# Aside from prop rotating your garden, supplement income?



## Backyardcreek (Aug 24, 2014)

We've bought our retirement property. Planted orchard, designated garden, marked our barn & etc. Now we're wondering about the bees.
I'm just getting started ... Have purchased two hives, necessary equipment & actually found several 'feral' colonies of bees that have been established for several years.
We're planning for 5 - 7 yrs done the road (with Our Father's blessings  and are contemplating if honey will supplement our projected income.
Any advice, experience would be greatly appreciated.
Please give honest, real experience...have had several folks advise us only to find they had no experience or exaggerated experience.


----------



## Iddee (Sep 25, 2005)

As for experience, I'm a newcomer. Only started keeping bees in 1976.
Don't even have 40 years in yet.

Give a more specific location and I can give more specific info.

Making honey can give you a few more cents in income.

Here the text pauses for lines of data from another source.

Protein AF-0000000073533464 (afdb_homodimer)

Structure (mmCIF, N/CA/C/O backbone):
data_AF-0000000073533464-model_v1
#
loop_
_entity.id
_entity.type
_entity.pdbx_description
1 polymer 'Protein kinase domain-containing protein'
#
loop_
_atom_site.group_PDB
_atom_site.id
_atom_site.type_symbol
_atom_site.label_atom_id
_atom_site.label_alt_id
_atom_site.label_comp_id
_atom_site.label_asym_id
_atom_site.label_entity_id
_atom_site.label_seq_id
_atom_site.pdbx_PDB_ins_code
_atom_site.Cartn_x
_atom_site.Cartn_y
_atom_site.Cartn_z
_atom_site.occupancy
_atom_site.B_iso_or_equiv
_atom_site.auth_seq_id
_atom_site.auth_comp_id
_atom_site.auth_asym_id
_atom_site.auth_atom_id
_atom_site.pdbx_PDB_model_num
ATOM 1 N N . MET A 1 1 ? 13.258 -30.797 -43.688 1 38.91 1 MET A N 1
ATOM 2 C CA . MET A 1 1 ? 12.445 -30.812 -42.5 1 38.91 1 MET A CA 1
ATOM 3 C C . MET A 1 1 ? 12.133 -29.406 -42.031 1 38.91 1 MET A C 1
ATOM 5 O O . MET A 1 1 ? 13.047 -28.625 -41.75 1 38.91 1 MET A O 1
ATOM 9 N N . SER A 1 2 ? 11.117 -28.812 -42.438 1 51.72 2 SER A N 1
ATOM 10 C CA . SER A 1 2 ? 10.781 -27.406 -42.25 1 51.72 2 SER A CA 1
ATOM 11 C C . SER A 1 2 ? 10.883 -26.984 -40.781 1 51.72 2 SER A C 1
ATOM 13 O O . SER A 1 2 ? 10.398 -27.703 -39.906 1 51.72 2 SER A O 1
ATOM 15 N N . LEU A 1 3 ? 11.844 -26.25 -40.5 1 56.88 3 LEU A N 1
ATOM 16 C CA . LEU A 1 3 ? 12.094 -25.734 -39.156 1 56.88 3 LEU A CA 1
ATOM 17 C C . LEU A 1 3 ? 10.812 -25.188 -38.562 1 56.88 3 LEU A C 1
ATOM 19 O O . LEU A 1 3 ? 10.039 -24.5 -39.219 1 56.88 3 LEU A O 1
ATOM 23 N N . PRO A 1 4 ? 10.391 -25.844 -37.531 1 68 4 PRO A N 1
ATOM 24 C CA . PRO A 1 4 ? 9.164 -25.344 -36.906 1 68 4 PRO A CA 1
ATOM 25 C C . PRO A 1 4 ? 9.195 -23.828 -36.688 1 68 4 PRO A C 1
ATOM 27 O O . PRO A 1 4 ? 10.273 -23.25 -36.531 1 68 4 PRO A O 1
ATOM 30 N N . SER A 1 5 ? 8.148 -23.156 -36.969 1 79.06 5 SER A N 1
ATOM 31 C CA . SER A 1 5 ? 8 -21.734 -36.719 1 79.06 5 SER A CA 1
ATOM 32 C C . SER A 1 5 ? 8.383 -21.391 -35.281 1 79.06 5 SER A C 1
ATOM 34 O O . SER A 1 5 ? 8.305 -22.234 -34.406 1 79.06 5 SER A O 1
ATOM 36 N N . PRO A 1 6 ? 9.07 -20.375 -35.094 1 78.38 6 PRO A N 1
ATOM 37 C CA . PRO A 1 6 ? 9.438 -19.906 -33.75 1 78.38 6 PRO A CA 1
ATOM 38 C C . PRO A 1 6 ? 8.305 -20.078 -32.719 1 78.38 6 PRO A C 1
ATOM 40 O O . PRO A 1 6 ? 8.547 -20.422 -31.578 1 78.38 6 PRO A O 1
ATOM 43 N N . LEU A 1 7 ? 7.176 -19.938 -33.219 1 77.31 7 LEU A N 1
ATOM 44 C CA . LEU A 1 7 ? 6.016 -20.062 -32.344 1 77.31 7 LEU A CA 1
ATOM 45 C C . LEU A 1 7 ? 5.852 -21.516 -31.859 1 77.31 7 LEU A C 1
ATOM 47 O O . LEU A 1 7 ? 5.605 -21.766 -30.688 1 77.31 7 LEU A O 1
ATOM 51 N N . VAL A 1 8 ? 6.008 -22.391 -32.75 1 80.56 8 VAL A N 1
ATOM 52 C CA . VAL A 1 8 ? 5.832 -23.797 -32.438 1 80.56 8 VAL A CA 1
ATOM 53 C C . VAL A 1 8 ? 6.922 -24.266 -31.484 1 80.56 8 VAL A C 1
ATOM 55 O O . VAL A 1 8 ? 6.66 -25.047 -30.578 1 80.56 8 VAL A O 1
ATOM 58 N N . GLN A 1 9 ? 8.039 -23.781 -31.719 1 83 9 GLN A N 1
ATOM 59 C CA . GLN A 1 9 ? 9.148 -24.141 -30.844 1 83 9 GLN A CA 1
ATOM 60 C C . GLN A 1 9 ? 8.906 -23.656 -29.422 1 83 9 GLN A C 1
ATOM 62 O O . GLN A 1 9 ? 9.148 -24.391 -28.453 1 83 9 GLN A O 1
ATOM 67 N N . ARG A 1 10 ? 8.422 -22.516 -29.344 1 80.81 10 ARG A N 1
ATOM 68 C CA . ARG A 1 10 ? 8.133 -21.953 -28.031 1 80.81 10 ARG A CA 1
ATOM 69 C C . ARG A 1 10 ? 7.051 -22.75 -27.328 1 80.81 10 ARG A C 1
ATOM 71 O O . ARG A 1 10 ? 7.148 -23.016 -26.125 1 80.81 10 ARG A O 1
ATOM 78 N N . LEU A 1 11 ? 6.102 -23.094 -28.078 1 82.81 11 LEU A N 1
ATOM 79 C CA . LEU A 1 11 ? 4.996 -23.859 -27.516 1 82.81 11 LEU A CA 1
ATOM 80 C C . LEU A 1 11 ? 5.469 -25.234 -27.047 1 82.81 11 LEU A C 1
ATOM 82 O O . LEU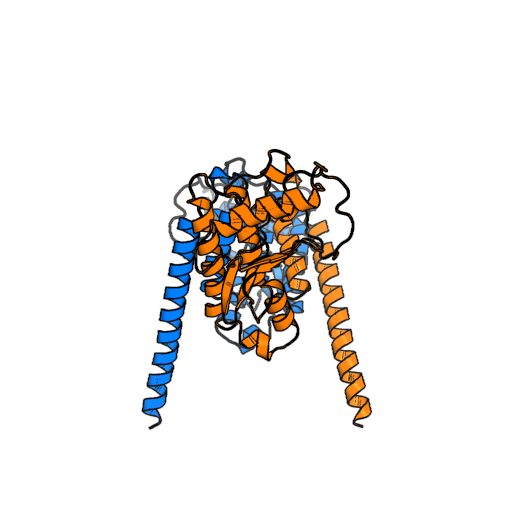 A 1 11 ? 5.016 -25.734 -26 1 82.81 11 LEU A O 1
ATOM 86 N N . ARG A 1 12 ? 6.355 -25.766 -27.781 1 84.81 12 ARG A N 1
ATOM 87 C CA . ARG A 1 12 ? 6.891 -27.078 -27.406 1 84.81 12 ARG A CA 1
ATOM 88 C C . ARG A 1 12 ? 7.699 -26.984 -26.125 1 84.81 12 ARG A C 1
ATOM 90 O O . ARG A 1 12 ? 7.594 -27.859 -25.25 1 84.81 12 ARG A O 1
ATOM 97 N N . GLU A 1 13 ? 8.445 -25.953 -26.047 1 84.62 13 GLU A N 1
ATOM 98 C CA . GLU A 1 13 ? 9.242 -25.766 -24.828 1 84.62 13 GLU A CA 1
ATOM 99 C C . GLU A 1 13 ? 8.359 -25.578 -23.609 1 84.62 13 GLU A C 1
ATOM 101 O O . GLU A 1 13 ? 8.625 -26.156 -22.547 1 84.62 13 GLU A O 1
ATOM 106 N N . GLU A 1 14 ? 7.383 -24.797 -23.766 1 86.81 14 GLU A N 1
ATOM 107 C CA . GLU A 1 14 ? 6.43 -24.578 -22.688 1 86.81 14 GLU A CA 1
ATOM 108 C C . GLU A 1 14 ? 5.727 -25.875 -22.297 1 86.81 14 GLU A C 1
ATOM 110 O O . GLU A 1 14 ? 5.562 -26.172 -21.109 1 86.81 14 GLU A O 1
ATOM 115 N N . ALA A 1 15 ? 5.363 -26.594 -23.297 1 87.94 15 ALA A N 1
ATOM 116 C CA . ALA A 1 15 ? 4.699 -27.875 -23.062 1 87.94 15 ALA A CA 1
ATOM 117 C C . ALA A 1 15 ? 5.598 -28.828 -22.281 1 87.94 15 ALA A C 1
ATOM 119 O O . ALA A 1 15 ? 5.137 -29.516 -21.375 1 87.94 15 ALA A O 1
ATOM 120 N N . ASP A 1 16 ? 6.844 -28.828 -22.688 1 88.44 16 ASP A N 1
ATOM 121 C CA . ASP A 1 16 ? 7.805 -29.703 -22.016 1 88.44 16 ASP A CA 1
ATOM 122 C C . ASP A 1 16 ? 7.906 -29.375 -20.531 1 88.44 16 ASP A C 1
ATOM 124 O O . ASP A 1 16 ? 7.93 -30.266 -19.688 1 88.44 16 ASP A O 1
ATOM 128 N N . ILE A 1 17 ? 7.934 -28.094 -20.281 1 86.94 17 ILE A N 1
ATOM 129 C CA . ILE A 1 17 ? 7.996 -27.672 -18.891 1 86.94 17 ILE A CA 1
ATOM 130 C C . ILE A 1 17 ? 6.715 -28.062 -18.172 1 86.94 17 ILE A C 1
ATOM 132 O O . ILE A 1 17 ? 6.762 -28.688 -17.109 1 86.94 17 ILE A O 1
ATOM 136 N N . MET A 1 18 ? 5.645 -27.797 -18.75 1 89.56 18 MET A N 1
ATOM 137 C CA . MET A 1 18 ? 4.348 -28.047 -18.125 1 89.56 18 MET A CA 1
ATOM 138 C C . MET A 1 18 ? 4.133 -29.531 -17.906 1 89.56 18 MET A C 1
ATOM 140 O O . MET A 1 18 ? 3.566 -29.938 -16.875 1 89.56 18 MET A O 1
ATOM 144 N N . PHE A 1 19 ? 4.621 -30.297 -18.812 1 88.19 19 PHE A N 1
ATOM 145 C CA . PHE A 1 19 ? 4.449 -31.75 -18.719 1 88.19 19 PHE A CA 1
ATOM 146 C C . PHE A 1 19 ? 5.211 -32.312 -17.516 1 88.19 19 PHE A C 1
ATOM 148 O O . PHE A 1 19 ? 4.797 -33.312 -16.938 1 88.19 19 PHE A O 1
ATOM 155 N N . SER A 1 20 ? 6.227 -31.625 -17.188 1 89.5 20 SER A N 1
ATOM 156 C CA . SER A 1 20 ? 7.066 -32.125 -16.109 1 89.5 20 SER A CA 1
ATOM 157 C C . SER A 1 20 ? 6.531 -31.688 -14.742 1 89.5 20 SER A C 1
ATOM 159 O O . SER A 1 20 ? 7.004 -32.156 -13.711 1 89.5 20 SER A O 1
ATOM 161 N N . LEU A 1 21 ? 5.605 -30.875 -14.688 1 91 21 LEU A N 1
ATOM 162 C CA . LEU A 1 21 ? 5.121 -30.297 -13.438 1 91 21 LEU A CA 1
ATOM 163 C C . LEU A 1 21 ? 3.916 -31.062 -12.914 1 91 21 LEU A C 1
ATOM 165 O O . LEU A 1 21 ? 2.988 -31.359 -13.672 1 91 21 LEU A O 1
ATOM 169 N N . ARG A 1 22 ? 4.012 -31.516 -11.641 1 93.81 22 ARG A N 1
ATOM 170 C CA . ARG A 1 22 ? 2.906 -32.156 -10.93 1 93.81 22 ARG A CA 1
ATOM 171 C C . ARG A 1 22 ? 2.697 -31.5 -9.562 1 93.81 22 ARG A C 1
ATOM 173 O O . ARG A 1 22 ? 3.35 -31.891 -8.586 1 93.81 22 ARG A O 1
ATOM 180 N N . HIS A 1 23 ? 1.816 -30.656 -9.523 1 96.5 23 HIS A N 1
ATOM 181 C CA . HIS A 1 23 ? 1.514 -29.922 -8.297 1 96.5 23 HIS A CA 1
ATOM 182 C C . HIS A 1 23 ? 0.101 -29.344 -8.328 1 96.5 23 HIS A C 1
ATOM 184 O O . HIS A 1 23 ? -0.343 -28.844 -9.359 1 96.5 23 HIS A O 1
ATOM 190 N N . PRO A 1 24 ? -0.609 -29.328 -7.227 1 97.25 24 PRO A N 1
ATOM 191 C CA . PRO A 1 24 ? -1.992 -28.844 -7.203 1 97.25 24 PRO A CA 1
ATOM 192 C C . PRO A 1 24 ? -2.107 -27.359 -7.539 1 97.25 24 PRO A C 1
ATOM 194 O O . PRO A 1 24 ? -3.176 -26.891 -7.953 1 97.25 24 PRO A O 1
ATOM 197 N N . ASN A 1 25 ? -1.047 -26.609 -7.387 1 98.31 25 ASN A N 1
ATOM 198 C CA . ASN A 1 25 ? -1.104 -25.172 -7.621 1 98.31 25 ASN A CA 1
ATOM 199 C C . ASN A 1 25 ? -0.388 -24.781 -8.914 1 98.31 25 ASN A C 1
ATOM 201 O O . ASN A 1 25 ? -0.009 -23.625 -9.094 1 98.31 25 ASN A O 1
ATOM 205 N N . CYS A 1 26 ? -0.168 -25.734 -9.797 1 96.88 26 CYS A N 1
ATOM 206 C CA . CYS A 1 26 ? 0.252 -25.531 -11.18 1 96.88 26 CYS A CA 1
ATOM 207 C C . CYS A 1 26 ? -0.755 -26.141 -12.148 1 96.88 26 CYS A C 1
ATOM 209 O O . CYS A 1 26 ? -1.213 -27.266 -11.945 1 96.88 26 CYS A O 1
ATOM 211 N N . VAL A 1 27 ? -1.087 -25.359 -13.133 1 96.19 27 VAL A N 1
ATOM 212 C CA . VAL A 1 27 ? -2.09 -25.844 -14.078 1 96.19 27 VAL A CA 1
ATOM 213 C C . VAL A 1 27 ? -1.573 -27.094 -14.789 1 96.19 27 VAL A C 1
ATOM 215 O O . VAL A 1 27 ? -0.407 -27.141 -15.188 1 96.19 27 VAL A O 1
ATOM 218 N N . GLN A 1 28 ? -2.451 -27.984 -14.961 1 94.56 28 GLN A N 1
ATOM 219 C CA . GLN A 1 28 ? -2.07 -29.234 -15.594 1 94.56 28 GLN A CA 1
ATOM 220 C C . GLN A 1 28 ? -2.242 -29.172 -17.109 1 94.56 28 GLN A C 1
ATOM 222 O O . GLN A 1 28 ? -3.271 -28.703 -17.594 1 94.56 28 GLN A O 1
ATOM 227 N N . LEU A 1 29 ? -1.185 -29.594 -17.812 1 93.31 29 LEU A N 1
ATOM 228 C CA . LEU A 1 29 ? -1.288 -29.75 -19.25 1 93.31 29 LEU A CA 1
ATOM 229 C C . LEU A 1 29 ? -2.051 -31.031 -19.609 1 93.31 29 LEU A C 1
ATOM 231 O O . LEU A 1 29 ? -1.705 -32.125 -19.141 1 93.31 29 LEU A O 1
ATOM 235 N N . MET A 1 30 ? -3.049 -30.844 -20.375 1 92.75 30 MET A N 1
ATOM 236 C CA . MET A 1 30 ? -3.848 -32 -20.766 1 92.75 30 MET A CA 1
ATOM 237 C C . MET A 1 30 ? -3.385 -32.531 -22.125 1 92.75 30 MET A C 1
ATOM 239 O O . MET A 1 30 ? -3.525 -33.75 -22.391 1 92.75 30 MET A O 1
ATOM 243 N N . GLY A 1 31 ? -2.889 -31.609 -22.984 1 91.19 31 GLY A N 1
ATOM 244 C CA . GLY A 1 31 ? -2.375 -32.031 -24.281 1 91.19 31 GLY A CA 1
ATOM 245 C C . GLY A 1 31 ? -2.018 -30.844 -25.172 1 91.19 31 GLY A C 1
ATOM 246 O O . GLY A 1 31 ? -1.979 -29.703 -24.719 1 91.19 31 GLY A O 1
ATOM 247 N N . THR A 1 32 ? -1.531 -31.219 -26.391 1 89.44 32 THR A N 1
ATOM 248 C CA . THR A 1 32 ? -1.203 -30.203 -27.375 1 89.44 32 THR A CA 1
ATOM 249 C C . THR A 1 32 ? -2.023 -30.406 -28.656 1 89.44 32 THR A C 1
ATOM 251 O O . THR A 1 32 ? -2.43 -31.531 -28.969 1 89.44 32 THR A O 1
ATOM 254 N N . VAL A 1 33 ? -2.451 -29.266 -29.172 1 85.69 33 VAL A N 1
ATOM 255 C CA . VAL A 1 33 ? -3.074 -29.297 -30.484 1 85.69 33 VAL A CA 1
ATOM 256 C C . VAL A 1 33 ? -2.074 -28.812 -31.547 1 85.69 33 VAL A C 1
ATOM 258 O O . VAL A 1 33 ? -1.373 -27.812 -31.328 1 85.69 33 VAL A O 1
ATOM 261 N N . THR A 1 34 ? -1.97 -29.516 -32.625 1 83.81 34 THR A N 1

Making bees can give you a few more dollars in income.


----------



## 1shotwade (Jul 9, 2013)

A lot depends on how well you take care of them. I've had bees to 20 years or so and kind of lost interest so let them dwindle down from 14 hives to just 2. I haven't even opened a box in five years and still have 2 strong hives. Of course I haven't taken any honey off them either.If you learn the right things to do and have the interest they aren't all that time consuming.If you want to make money feed syrup all the time.
A big bee keeper I know and used to visit with had 80-90 hives and produced a bunch of honey and everywhere you went his honey was on the shelf.One day I pulled in just as he got back from pulling honey.About 50-60 supers. I stuck my finger into some running home and it had no flavor at all. I tried a few other places that honey was running out and same thing.He was force feeding his bees and all you were really buying was sugar water condensed down!

Wade


----------



## Backyardcreek (Aug 24, 2014)

Thanks for your honest responses. We're just starting with the bees mainly for the garden ( & security 

I've been reading quite a bit on the honey business & it's questionable ... As with a lot of home based businesses :/


----------



## beegrowing (Apr 1, 2014)

There are a lot of income producing alternatives you can make from your bees.
Lotions and soaps made with a small amount of honey or beeswax could be a big hit if no one around you is doing it.You can look up all kinds of recipes and doing it from scratch is not Cheap, BUT a modest profit is assured if you have a yard sale or go to a local farmer's market to sell. Especially those carefully made to be vegetable based,non fragrance or "naturally" made(organic is very difficult depending on location)can give you a niche that commercial products don't give potential customers....essential oil fragrances are great for big production but I know a couple of homesteaders that have very dedicated customers for their home made items because they don't hurt their allergy-prone skin.You may have competition for "normal" lotion or soap.
Propolis tinctures are a healing remedy I haven't used but all you have to do is scrape off excess pure propolis and make it. It's helpful to some people and commercially expensive(sold in tiny dropper bottles) so you just have to advertise and let them find you.
If you have a lot of honey(a gallon) beyond your own use you can make mead,at least as gifts or to trade if you don't want the expense of whatever license may be required in your state for alcohol.A good mead start up kit is around $100. so that's not bad as most kits are good for many batches,not just the first 5 gallons.....and the equipment is for years or forever(like the big glass carboy).It's just the yeasts and cleaners that need to be re-bought. You can recycle sterilized wine bottles and re-cork them. 
I know you asked for Experience and I personally have top bar hives for my orchard and have not done these things.(except I make our own soap) But I do know Others doing these things in my area,that have some supplemental income coming in.They have Fun making these things,like projects with their kids, and use them themselves too instead of buying commercial lotion,soap,wine or tonics. One couple who has an organic farm opened a store in town and are doing well with all their produce,other local items consigned, and every bee product imaginable they make----Lots of candles....this could be a weekend "sale" at your place as well on your own timing. 
Selling nukes of bees in Spring is a sideline too! They are getting terribly expensive to folks who have to replace bees by mail order. Best wishes.


----------